TexDreamer: Towards Zero-Shot High-Fidelity 3D Human Texture Generation (2403.12906v1)

Abstract: Texturing 3D humans with semantic UV maps remains a challenge due to the difficulty of acquiring reasonably unfolded UV. Despite recent text-to-3D advancements in supervising multi-view renderings using large text-to-image (T2I) models, issues persist with generation speed, text consistency, and texture quality, resulting in data scarcity among existing datasets. We present TexDreamer, the first zero-shot multimodal high-fidelity 3D human texture generation model. Utilizing an efficient texture adaptation finetuning strategy, we adapt large T2I model to a semantic UV structure while preserving its original generalization capability. Leveraging a novel feature translator module, the trained model is capable of generating high-fidelity 3D human textures from either text or image within seconds. Furthermore, we introduce ArTicuLated humAn textureS (ATLAS), the largest high-resolution (1024 X 1024) 3D human texture dataset which contains 50k high-fidelity textures with text descriptions.

• The paper introduces TexDreamer, a zero-shot method that uses feature translation and semantic UV maps to generate high-fidelity 3D human textures.
• It employs texture adaptation fine-tuning with the novel ATLAS dataset, achieving superior text-to-texture consistency and enhanced UV quality over prior methods.
• Empirical evaluations, including improved CLIP scores and user studies, underscore TexDreamer’s potential for creating realistic avatars in gaming, VR, and film.

Evaluation of TexDreamer: A Model for High-Fidelity 3D Human Texture Generation

The paper introduces TexDreamer, an innovative method for zero-shot, high-fidelity 3D human texture generation that utilizes semantic UV maps. Acknowledging the challenges in texturing 3D humans, the authors propose a multimodal model capable of deriving textures from textual descriptions and images. This advancement is particularly significant given the existing issues with text-to-3D methods, which include constraints in texture quality and generation efficiency.

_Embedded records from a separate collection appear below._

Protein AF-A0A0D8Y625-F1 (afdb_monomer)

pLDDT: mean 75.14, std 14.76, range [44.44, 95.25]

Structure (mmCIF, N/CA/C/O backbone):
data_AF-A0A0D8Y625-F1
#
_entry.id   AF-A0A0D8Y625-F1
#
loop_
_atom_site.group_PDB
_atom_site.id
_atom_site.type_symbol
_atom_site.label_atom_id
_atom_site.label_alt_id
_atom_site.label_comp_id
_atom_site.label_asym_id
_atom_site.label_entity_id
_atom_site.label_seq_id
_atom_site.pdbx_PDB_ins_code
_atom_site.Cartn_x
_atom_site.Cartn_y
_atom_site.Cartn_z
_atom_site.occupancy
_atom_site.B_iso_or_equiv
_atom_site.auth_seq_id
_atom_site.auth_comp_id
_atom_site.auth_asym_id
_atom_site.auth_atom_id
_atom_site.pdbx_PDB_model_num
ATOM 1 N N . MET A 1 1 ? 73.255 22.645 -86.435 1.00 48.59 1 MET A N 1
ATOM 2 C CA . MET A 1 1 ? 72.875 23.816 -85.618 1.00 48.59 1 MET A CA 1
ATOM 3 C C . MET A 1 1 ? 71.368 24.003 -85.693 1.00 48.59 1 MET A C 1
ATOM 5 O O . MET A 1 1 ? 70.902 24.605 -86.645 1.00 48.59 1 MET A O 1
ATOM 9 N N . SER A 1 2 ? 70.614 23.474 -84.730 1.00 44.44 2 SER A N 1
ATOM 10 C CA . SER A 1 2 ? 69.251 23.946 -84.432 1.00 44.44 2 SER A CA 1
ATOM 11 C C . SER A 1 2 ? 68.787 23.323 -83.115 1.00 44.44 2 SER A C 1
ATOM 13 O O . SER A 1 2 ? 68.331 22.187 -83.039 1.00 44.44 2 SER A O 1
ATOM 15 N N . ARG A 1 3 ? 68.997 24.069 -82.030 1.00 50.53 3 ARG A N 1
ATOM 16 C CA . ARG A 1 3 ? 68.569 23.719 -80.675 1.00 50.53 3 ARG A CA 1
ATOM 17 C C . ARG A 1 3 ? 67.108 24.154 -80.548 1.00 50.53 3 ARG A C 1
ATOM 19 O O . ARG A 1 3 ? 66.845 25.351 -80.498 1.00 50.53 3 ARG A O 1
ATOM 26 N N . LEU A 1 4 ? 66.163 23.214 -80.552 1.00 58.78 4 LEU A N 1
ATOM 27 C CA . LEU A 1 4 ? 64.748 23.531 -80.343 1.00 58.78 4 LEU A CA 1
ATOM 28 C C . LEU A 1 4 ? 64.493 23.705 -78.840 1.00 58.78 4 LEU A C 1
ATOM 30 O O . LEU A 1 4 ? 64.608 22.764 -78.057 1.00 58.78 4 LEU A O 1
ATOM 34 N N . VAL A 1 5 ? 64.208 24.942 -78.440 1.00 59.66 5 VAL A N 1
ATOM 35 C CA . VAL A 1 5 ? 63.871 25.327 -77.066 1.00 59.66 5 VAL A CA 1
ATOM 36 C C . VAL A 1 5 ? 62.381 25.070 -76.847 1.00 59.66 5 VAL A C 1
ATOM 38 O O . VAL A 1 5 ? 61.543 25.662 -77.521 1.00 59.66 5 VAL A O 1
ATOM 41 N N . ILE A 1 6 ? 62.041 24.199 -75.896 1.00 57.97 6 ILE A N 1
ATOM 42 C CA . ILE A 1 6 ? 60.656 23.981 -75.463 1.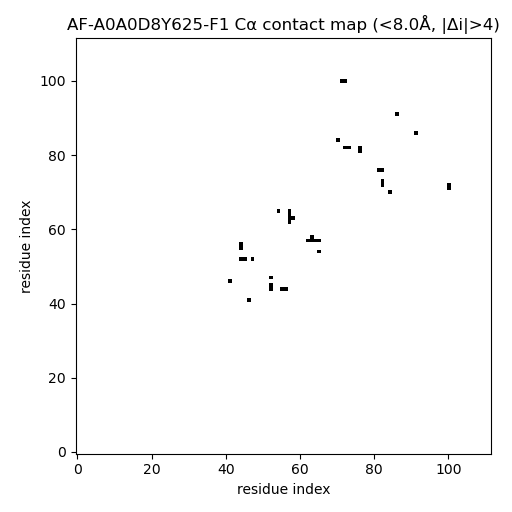00 57.97 6 ILE A CA 1
ATOM 43 C C . ILE A 1 6 ? 60.303 25.084 -74.458 1.00 57.97 6 ILE A C 1
ATOM 45 O O . ILE A 1 6 ? 60.695 25.022 -73.292 1.00 57.97 6 ILE A O 1
ATOM 49 N N . GLN A 1 7 ? 59.570 26.106 -74.900 1.00 59.09 7 GLN A N 1
ATOM 50 C CA . GLN A 1 7 ? 58.936 27.068 -73.997 1.00 59.09 7 GLN A CA 1
ATOM 51 C C . GLN A 1 7 ? 57.705 26.420 -73.352 1.00 59.09 7 GLN A C 1
ATOM 53 O O . GLN A 1 7 ? 56.691 26.184 -74.005 1.00 59.09 7 GLN A O 1
ATOM 58 N N . LYS A 1 8 ? 57.786 26.132 -72.050 1.00 56.31 8 LYS A N 1
ATOM 59 C CA . LYS A 1 8 ? 56.619 25.770 -71.238 1.00 56.31 8 LYS A CA 1
ATOM 60 C C . LYS A 1 8 ? 55.852 27.044 -70.890 1.00 56.31 8 LYS A C 1
ATOM 62 O O . LYS A 1 8 ? 56.275 27.802 -70.022 1.00 56.31 8 LYS A O 1
ATOM 67 N N . VAL A 1 9 ? 54.732 27.273 -71.566 1.00 61.62 9 VAL A N 1
ATOM 68 C CA . VAL A 1 9 ? 53.763 28.304 -71.181 1.00 61.62 9 VAL A CA 1
ATOM 69 C C . VAL A 1 9 ? 52.894 27.718 -70.070 1.00 61.62 9 VAL A C 1
ATOM 71 O O . VAL A 1 9 ? 52.077 26.834 -70.315 1.00 61.62 9 VAL A O 1
ATOM 74 N N . PHE A 1 10 ? 53.101 28.166 -68.834 1.00 55.47 10 PHE A N 1
ATOM 75 C CA . PHE A 1 10 ? 52.200 27.857 -67.726 1.00 55.47 10 PHE A CA 1
ATOM 76 C C . PHE A 1 10 ? 51.018 28.833 -67.779 1.00 55.47 10 PHE A C 1
ATOM 78 O O . PHE A 1 10 ? 51.253 30.040 -67.690 1.00 55.47 10 PHE A O 1
ATOM 85 N N . PRO A 1 11 ? 49.759 28.377 -67.912 1.00 54.91 11 PRO A N 1
ATOM 86 C CA . PRO A 1 11 ? 48.629 29.280 -67.781 1.00 54.91 11 PRO A CA 1
ATOM 87 C C . PRO A 1 11 ? 48.512 29.710 -66.315 1.00 54.91 11 PRO A C 1
ATOM 89 O O . PRO A 1 11 ? 48.328 28.889 -65.414 1.00 54.91 11 PRO A O 1
ATOM 92 N N . THR A 1 12 ? 48.628 31.012 -66.066 1.00 60.91 12 THR A N 1
ATOM 93 C CA . THR A 1 12 ? 48.269 31.621 -64.788 1.00 60.91 12 THR A CA 1
ATOM 94 C C . THR A 1 12 ? 46.756 31.518 -64.616 1.00 60.91 12 THR A C 1
ATOM 96 O O . THR A 1 12 ? 45.984 32.295 -65.173 1.00 60.91 12 THR A O 1
ATOM 99 N N . PHE A 1 13 ? 46.309 30.524 -63.849 1.00 59.00 13 PHE A N 1
ATOM 100 C CA . PHE A 1 13 ? 44.918 30.439 -63.419 1.00 59.00 13 PHE A CA 1
ATOM 101 C C . PHE A 1 13 ? 44.584 31.664 -62.553 1.00 59.00 13 PHE A C 1
ATOM 103 O O . PHE A 1 13 ? 45.261 31.887 -61.542 1.00 59.00 13 PHE A O 1
ATOM 110 N N . PRO A 1 14 ? 43.554 32.465 -62.888 1.00 59.69 14 PRO A N 1
ATOM 111 C CA . PRO A 1 14 ? 43.115 33.517 -61.991 1.00 59.69 14 PRO A CA 1
ATOM 112 C C . PRO A 1 14 ? 42.540 32.861 -60.734 1.00 59.69 14 PRO A C 1
ATOM 114 O O . PRO A 1 14 ? 41.652 32.008 -60.806 1.00 59.69 14 PRO A O 1
ATOM 117 N N . LYS A 1 15 ? 43.058 33.254 -59.566 1.00 61.09 15 LYS A N 1
ATOM 118 C CA . LYS A 1 15 ? 42.494 32.880 -58.268 1.00 61.09 15 LYS A CA 1
ATOM 119 C C . LYS A 1 15 ? 41.085 33.467 -58.195 1.00 61.09 15 LYS A C 1
ATOM 121 O O . LYS A 1 15 ? 40.916 34.646 -57.903 1.00 61.09 15 LYS A O 1
ATOM 126 N N . ARG A 1 16 ? 40.070 32.655 -58.499 1.00 56.03 16 ARG A N 1
ATOM 127 C CA . ARG A 1 16 ? 38.679 32.969 -58.168 1.00 56.03 16 ARG A CA 1
ATOM 128 C C . ARG A 1 16 ? 38.592 33.030 -56.649 1.00 56.03 16 ARG A C 1
ATOM 130 O O . ARG A 1 16 ? 38.609 31.997 -55.987 1.00 56.03 16 ARG A O 1
ATOM 137 N N . THR A 1 17 ? 38.532 34.238 -56.106 1.00 59.84 17 THR A N 1
ATOM 138 C CA . THR A 1 17 ? 38.144 34.462 -54.718 1.00 59.84 17 THR A CA 1
ATOM 139 C C . THR A 1 17 ? 36.710 33.965 -54.585 1.00 59.84 17 THR A C 1
ATOM 141 O O . THR A 1 17 ? 35.771 34.632 -55.015 1.00 59.84 17 THR A O 1
ATOM 144 N N . LEU A 1 18 ? 36.532 32.747 -54.073 1.00 60.41 18 LEU A N 1
ATOM 145 C CA . LEU A 1 18 ? 35.223 32.287 -53.644 1.00 60.41 18 LEU A CA 1
ATOM 146 C C . LEU A 1 18 ? 34.855 33.157 -52.444 1.00 60.41 18 LEU A C 1
ATOM 148 O O . LEU A 1 18 ? 35.396 32.977 -51.355 1.00 60.41 18 LEU A O 1
ATOM 152 N N . LEU A 1 19 ? 33.978 34.137 -52.659 1.00 57.94 19 LEU A N 1
ATOM 153 C CA . LEU A 1 19 ? 33.233 34.750 -51.571 1.00 57.94 19 LEU A CA 1
ATOM 154 C C . LEU A 1 19 ? 32.374 33.634 -50.980 1.00 57.94 19 LEU A C 1
ATOM 156 O O . LEU A 1 19 ? 31.296 33.313 -51.477 1.00 57.94 19 LEU A O 1
ATOM 160 N N . TYR A 1 20 ? 32.928 32.967 -49.972 1.00 59.66 20 TYR A N 1
ATOM 161 C CA . TYR A 1 20 ? 32.199 32.070 -49.100 1.00 59.66 20 TYR A CA 1
ATOM 162 C C . TYR A 1 20 ? 31.195 32.936 -48.346 1.00 59.66 20 TYR A C 1
ATOM 164 O O . TYR A 1 20 ? 31.483 33.492 -47.289 1.00 59.66 20 TYR A O 1
ATOM 172 N N . ASN A 1 21 ? 30.010 33.092 -48.928 1.00 57.97 21 ASN A N 1
ATOM 173 C CA . ASN A 1 21 ? 28.848 33.483 -48.160 1.00 57.97 21 ASN A CA 1
ATOM 174 C C . ASN A 1 21 ? 28.583 32.310 -47.216 1.00 57.97 21 ASN A C 1
ATOM 176 O O . ASN A 1 21 ? 27.919 31.344 -47.593 1.00 57.97 21 ASN A O 1
ATOM 180 N N . SER A 1 22 ? 29.134 32.367 -46.001 1.00 61.53 22 SER A N 1
ATOM 181 C CA . SER A 1 22 ? 28.612 31.583 -44.890 1.00 61.53 22 SER A CA 1
ATOM 182 C C . SER A 1 22 ? 27.183 32.042 -44.656 1.00 61.53 22 SER A C 1
ATOM 184 O O . SER A 1 22 ? 26.922 32.899 -43.810 1.00 61.53 22 SER A O 1
ATOM 186 N N . VAL A 1 23 ? 26.233 31.482 -45.395 1.00 59.00 23 VAL A N 1
ATOM 187 C CA . VAL A 1 23 ? 24.871 31.422 -44.894 1.00 59.00 23 VAL A CA 1
ATOM 188 C C . VAL A 1 23 ? 24.941 30.409 -43.760 1.00 59.00 23 VAL A C 1
ATOM 190 O O . VAL A 1 23 ? 24.735 29.212 -43.954 1.00 59.00 23 VAL A O 1
ATOM 193 N N . VAL A 1 24 ? 25.327 30.879 -42.571 1.00 63.84 24 VAL A N 1
ATOM 194 C CA . VAL A 1 24 ? 25.035 30.165 -41.334 1.00 63.84 24 VAL A CA 1
ATOM 195 C C . VAL A 1 24 ? 23.520 30.197 -41.243 1.00 63.84 24 VAL A C 1
ATOM 197 O O . VAL A 1 24 ? 22.920 31.138 -40.732 1.00 63.84 24 VAL A O 1
ATOM 200 N N . SER A 1 25 ? 22.890 29.191 -41.846 1.00 62.84 25 SER A N 1
ATOM 201 C CA . SER A 1 25 ? 21.504 28.868 -41.574 1.00 62.84 25 SER A CA 1
ATOM 202 C C . SER A 1 25 ? 21.486 28.463 -40.108 1.00 62.84 25 SER A C 1
ATOM 204 O O . SER A 1 25 ? 21.806 27.326 -39.756 1.00 62.84 25 SER A O 1
ATOM 206 N N . HIS A 1 26 ? 21.209 29.431 -39.233 1.00 63.44 26 HIS A N 1
ATOM 207 C CA . HIS A 1 26 ? 20.716 29.125 -37.907 1.00 63.44 26 HIS A CA 1
ATOM 208 C C . HIS A 1 26 ? 19.472 28.282 -38.154 1.00 63.44 26 HIS A C 1
ATOM 210 O O . HIS A 1 26 ? 18.444 28.791 -38.599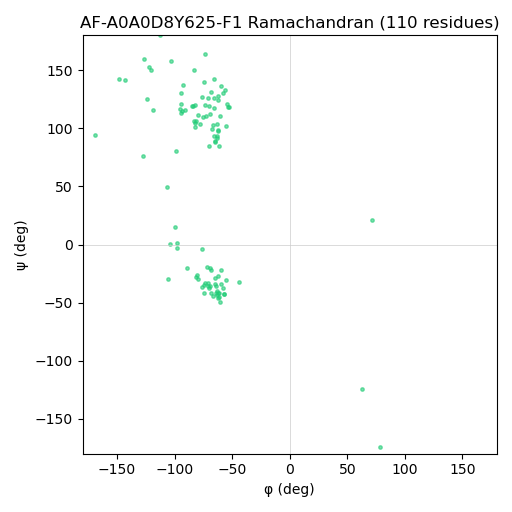 1.00 63.44 26 HIS A O 1
ATOM 216 N N . ARG A 1 27 ? 19.594 26.964 -37.982 1.00 63.84 27 ARG A N 1
ATOM 217 C CA . ARG A 1 27 ? 18.418 26.108 -37.937 1.00 63.84 27 ARG A CA 1
ATOM 218 C C . ARG A 1 27 ? 17.635 26.631 -36.746 1.00 63.84 27 ARG A C 1
ATOM 220 O O . ARG A 1 27 ? 18.128 26.540 -35.623 1.00 63.84 27 ARG A O 1
ATOM 227 N N . ASN A 1 28 ? 16.493 27.261 -37.000 1.00 64.12 28 ASN A N 1
ATOM 228 C CA . ASN A 1 28 ? 15.584 27.628 -35.930 1.00 64.12 28 ASN A CA 1
ATOM 229 C C . ASN A 1 28 ? 15.314 26.335 -35.155 1.00 64.12 28 ASN A C 1
ATOM 231 O O . ASN A 1 28 ? 14.874 25.346 -35.743 1.00 64.12 28 ASN A O 1
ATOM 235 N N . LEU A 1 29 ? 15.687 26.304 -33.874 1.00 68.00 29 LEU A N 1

Technological Advancements and Methodology

TexDreamer builds upon the architecture of large text-to-image (T2I) models, adapting their capabilities for creating 3D textures. The process employs texture adaptation fine-tuning along with a feature translator module, which enables the translation of text or image inputs into high-fidelity textures. The model’s strength lies in its ability to seamlessly integrate semantic and positional information from input data, thereby producing coherent and high-quality 3D representations of human textures.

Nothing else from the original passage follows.